Packages in the possible system set tree have to be paid special attention to: you cannot assume the presence of the entire system set for them, so things like zlib and bison have to be added to the dependencies of the ebuild (this is needed for the depgraph to be drawn correctly). Also, packages that are added to pambase need to be ready to go stable: if I were to add xcrypt or pam_abl to the possible dependencies of pambase, we got to be able to mark those two stable at some point in time.

This also adds quite a bit of burden to the maintainers of those packages, as the package will now be scrutinized much more deeply, and used by many more users (since they won’t need to know how to configure PAM to enable them).

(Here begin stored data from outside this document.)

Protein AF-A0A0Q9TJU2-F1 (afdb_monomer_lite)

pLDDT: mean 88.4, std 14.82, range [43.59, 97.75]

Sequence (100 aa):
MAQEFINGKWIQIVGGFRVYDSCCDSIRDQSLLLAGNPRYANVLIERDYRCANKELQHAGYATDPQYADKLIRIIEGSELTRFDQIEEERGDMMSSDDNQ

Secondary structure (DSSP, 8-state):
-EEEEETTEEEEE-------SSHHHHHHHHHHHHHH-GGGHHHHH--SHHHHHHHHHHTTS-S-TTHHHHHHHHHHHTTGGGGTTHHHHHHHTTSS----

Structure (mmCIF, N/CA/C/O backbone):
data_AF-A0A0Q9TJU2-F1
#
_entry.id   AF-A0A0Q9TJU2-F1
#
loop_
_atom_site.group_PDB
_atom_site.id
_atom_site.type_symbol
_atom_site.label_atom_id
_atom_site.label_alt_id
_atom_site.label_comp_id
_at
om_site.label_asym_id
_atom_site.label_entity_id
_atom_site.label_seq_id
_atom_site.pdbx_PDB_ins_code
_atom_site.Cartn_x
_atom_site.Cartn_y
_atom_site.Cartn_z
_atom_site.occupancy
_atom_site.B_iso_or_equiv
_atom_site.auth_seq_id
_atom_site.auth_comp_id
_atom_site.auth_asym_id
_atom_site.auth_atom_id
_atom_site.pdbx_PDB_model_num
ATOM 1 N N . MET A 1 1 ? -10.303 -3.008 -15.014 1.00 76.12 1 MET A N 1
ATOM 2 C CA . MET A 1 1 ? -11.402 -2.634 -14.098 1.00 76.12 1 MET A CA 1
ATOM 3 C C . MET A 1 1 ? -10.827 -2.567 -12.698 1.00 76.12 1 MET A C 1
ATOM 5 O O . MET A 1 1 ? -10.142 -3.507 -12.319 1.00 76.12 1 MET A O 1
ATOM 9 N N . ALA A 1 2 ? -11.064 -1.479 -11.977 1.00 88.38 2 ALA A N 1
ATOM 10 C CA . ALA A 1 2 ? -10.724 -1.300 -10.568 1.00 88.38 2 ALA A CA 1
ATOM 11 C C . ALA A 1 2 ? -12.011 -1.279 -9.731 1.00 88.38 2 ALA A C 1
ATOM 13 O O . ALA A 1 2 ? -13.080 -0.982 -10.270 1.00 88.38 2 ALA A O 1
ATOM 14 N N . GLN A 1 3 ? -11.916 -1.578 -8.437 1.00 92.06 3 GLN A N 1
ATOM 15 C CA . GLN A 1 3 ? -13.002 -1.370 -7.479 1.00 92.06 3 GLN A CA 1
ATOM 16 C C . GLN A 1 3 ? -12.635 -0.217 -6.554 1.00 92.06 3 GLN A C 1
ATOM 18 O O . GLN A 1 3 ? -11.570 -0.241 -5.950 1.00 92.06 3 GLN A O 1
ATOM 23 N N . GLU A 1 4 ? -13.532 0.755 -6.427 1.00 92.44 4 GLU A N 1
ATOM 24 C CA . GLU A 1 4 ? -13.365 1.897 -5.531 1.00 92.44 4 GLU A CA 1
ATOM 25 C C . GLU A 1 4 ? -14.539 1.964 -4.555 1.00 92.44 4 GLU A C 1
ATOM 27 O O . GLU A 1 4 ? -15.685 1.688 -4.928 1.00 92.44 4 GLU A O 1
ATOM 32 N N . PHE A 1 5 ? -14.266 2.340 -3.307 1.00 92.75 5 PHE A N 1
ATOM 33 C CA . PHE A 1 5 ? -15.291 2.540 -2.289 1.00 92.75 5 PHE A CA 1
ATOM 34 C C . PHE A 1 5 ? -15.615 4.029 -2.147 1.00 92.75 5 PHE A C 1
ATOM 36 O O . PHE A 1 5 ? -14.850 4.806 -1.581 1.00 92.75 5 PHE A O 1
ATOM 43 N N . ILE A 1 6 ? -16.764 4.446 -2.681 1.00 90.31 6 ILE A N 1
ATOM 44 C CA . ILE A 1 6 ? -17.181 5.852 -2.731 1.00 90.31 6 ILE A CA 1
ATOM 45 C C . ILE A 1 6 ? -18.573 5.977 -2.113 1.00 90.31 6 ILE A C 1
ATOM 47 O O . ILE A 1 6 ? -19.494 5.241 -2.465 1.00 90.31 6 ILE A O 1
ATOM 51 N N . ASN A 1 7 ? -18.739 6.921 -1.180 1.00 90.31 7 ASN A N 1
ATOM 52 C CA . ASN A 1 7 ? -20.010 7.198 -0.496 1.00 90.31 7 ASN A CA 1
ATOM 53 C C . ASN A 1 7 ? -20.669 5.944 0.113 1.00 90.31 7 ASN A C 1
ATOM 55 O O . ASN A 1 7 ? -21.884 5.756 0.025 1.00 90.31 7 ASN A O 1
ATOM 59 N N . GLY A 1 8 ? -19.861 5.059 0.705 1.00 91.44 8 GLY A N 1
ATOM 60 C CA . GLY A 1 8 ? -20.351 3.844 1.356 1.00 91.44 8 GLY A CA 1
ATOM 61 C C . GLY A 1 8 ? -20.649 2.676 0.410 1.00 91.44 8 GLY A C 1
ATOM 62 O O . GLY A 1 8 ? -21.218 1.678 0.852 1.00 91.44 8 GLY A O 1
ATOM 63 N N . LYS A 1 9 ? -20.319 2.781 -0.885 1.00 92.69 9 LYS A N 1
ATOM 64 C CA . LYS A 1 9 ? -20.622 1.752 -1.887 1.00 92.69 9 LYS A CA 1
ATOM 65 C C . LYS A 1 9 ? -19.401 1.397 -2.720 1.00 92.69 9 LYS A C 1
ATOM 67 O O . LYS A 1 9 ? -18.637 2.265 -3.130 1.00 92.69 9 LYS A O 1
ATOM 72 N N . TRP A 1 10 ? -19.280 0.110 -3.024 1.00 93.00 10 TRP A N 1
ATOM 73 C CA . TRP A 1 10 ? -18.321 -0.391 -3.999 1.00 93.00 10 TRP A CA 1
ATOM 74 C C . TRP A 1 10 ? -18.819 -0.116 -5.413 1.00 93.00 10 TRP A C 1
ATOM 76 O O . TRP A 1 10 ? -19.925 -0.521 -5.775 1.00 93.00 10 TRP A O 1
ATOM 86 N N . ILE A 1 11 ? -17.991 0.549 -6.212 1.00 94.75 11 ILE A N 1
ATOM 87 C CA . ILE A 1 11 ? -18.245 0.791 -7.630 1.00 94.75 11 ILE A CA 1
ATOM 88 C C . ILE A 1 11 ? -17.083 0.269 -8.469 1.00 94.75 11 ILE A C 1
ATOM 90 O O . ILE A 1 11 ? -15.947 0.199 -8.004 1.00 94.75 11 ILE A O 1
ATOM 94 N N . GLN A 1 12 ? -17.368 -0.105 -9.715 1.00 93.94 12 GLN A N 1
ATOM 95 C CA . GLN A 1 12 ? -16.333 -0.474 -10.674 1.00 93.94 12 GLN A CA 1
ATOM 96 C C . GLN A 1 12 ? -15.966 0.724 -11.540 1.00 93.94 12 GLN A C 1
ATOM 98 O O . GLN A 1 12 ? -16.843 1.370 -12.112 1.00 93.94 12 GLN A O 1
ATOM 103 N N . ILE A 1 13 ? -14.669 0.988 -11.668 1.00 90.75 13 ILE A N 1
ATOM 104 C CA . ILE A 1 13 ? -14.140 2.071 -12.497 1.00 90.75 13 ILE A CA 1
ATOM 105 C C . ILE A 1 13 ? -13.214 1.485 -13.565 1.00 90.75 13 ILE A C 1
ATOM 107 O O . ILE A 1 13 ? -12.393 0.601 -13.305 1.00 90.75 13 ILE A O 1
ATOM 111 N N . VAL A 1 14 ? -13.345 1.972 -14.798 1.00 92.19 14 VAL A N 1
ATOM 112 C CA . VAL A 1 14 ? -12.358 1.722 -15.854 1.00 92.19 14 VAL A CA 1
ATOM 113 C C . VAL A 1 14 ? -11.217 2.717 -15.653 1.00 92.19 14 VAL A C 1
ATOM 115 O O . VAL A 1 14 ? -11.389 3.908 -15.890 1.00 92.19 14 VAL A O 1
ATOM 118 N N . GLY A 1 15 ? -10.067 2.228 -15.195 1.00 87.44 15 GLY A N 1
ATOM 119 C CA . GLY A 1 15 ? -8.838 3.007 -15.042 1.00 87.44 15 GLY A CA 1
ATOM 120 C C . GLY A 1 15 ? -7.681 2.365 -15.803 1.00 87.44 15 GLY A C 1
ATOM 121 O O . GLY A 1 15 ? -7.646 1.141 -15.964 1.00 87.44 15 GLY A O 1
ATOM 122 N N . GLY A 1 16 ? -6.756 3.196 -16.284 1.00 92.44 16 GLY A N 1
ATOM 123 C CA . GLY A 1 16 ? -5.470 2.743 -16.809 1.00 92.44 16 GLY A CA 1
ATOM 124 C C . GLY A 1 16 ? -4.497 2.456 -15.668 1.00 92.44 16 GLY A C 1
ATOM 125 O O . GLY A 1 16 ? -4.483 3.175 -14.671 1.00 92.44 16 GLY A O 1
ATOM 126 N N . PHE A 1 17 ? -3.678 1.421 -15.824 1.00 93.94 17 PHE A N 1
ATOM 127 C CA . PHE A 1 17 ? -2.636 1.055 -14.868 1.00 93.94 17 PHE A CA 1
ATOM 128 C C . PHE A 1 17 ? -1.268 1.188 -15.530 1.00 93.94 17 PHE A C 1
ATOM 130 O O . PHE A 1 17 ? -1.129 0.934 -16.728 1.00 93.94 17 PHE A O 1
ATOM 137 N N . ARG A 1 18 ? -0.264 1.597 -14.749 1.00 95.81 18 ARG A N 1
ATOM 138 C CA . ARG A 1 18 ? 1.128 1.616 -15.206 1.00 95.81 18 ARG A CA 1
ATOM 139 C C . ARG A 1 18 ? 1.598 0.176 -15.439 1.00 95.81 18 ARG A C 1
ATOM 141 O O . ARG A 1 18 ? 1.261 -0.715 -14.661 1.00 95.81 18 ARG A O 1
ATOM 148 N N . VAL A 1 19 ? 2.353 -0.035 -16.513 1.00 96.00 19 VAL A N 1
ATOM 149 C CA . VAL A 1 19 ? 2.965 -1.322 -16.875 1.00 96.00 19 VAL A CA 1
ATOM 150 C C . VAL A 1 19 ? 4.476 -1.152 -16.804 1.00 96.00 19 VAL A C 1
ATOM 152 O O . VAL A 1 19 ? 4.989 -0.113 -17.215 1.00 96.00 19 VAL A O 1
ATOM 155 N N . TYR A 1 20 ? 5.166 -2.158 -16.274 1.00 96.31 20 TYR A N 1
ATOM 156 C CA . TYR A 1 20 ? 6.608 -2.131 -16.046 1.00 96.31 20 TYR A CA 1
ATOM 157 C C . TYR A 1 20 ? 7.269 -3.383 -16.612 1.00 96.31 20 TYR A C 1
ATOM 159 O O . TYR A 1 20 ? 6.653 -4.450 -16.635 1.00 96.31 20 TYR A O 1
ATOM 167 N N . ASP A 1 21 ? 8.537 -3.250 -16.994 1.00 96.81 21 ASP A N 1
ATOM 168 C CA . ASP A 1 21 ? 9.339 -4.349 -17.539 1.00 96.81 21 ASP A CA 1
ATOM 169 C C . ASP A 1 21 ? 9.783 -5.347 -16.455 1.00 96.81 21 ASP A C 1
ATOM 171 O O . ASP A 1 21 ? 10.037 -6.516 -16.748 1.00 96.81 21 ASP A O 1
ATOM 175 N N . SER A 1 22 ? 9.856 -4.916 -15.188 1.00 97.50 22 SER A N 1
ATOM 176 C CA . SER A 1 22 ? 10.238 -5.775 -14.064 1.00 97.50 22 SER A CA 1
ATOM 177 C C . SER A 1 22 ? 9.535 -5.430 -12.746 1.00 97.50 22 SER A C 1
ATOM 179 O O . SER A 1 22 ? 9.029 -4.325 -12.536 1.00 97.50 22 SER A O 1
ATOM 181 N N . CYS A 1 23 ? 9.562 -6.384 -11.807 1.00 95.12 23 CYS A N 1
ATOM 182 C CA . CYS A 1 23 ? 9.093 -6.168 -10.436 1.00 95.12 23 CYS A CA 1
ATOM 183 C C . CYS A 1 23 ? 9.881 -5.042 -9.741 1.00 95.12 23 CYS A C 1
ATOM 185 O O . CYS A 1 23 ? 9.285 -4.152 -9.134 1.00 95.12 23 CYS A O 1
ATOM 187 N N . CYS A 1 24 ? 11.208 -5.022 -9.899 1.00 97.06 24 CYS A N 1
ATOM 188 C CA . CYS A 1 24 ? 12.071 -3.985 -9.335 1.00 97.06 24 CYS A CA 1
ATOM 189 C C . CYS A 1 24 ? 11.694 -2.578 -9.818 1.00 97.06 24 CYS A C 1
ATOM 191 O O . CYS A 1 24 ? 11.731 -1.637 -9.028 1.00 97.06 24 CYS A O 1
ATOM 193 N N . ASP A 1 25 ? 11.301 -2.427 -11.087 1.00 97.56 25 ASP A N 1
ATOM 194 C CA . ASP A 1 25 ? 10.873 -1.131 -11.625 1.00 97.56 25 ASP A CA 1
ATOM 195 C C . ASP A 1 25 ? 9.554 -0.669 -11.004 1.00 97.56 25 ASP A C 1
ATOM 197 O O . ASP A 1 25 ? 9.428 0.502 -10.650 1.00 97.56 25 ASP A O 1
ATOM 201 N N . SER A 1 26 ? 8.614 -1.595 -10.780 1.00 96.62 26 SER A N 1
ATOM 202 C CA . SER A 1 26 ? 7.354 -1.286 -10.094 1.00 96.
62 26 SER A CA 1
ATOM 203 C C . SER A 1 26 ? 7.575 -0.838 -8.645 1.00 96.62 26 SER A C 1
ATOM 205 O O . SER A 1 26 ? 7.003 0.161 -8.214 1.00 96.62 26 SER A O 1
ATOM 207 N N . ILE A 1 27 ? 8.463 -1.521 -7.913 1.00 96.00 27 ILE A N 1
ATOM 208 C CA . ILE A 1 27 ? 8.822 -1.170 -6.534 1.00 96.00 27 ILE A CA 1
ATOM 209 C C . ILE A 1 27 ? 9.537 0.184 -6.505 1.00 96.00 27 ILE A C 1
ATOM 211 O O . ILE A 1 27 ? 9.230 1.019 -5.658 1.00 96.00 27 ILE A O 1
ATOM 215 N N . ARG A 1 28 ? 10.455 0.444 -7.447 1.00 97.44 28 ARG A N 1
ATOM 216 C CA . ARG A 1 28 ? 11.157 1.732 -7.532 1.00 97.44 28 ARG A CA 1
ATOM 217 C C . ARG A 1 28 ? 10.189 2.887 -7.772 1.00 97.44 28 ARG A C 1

Am I just ranting here? No I don’t think so; I just think I might have taken the wrong approach with pambase, and I’d like to see if other users have suggestion on which alternatives we could have. I guess something similar to what is done to fontconfig could be useful: get each module to provide some configuration files in, say, /usr/share/pambase/ and then have an eselect module to turn on and off the configurations.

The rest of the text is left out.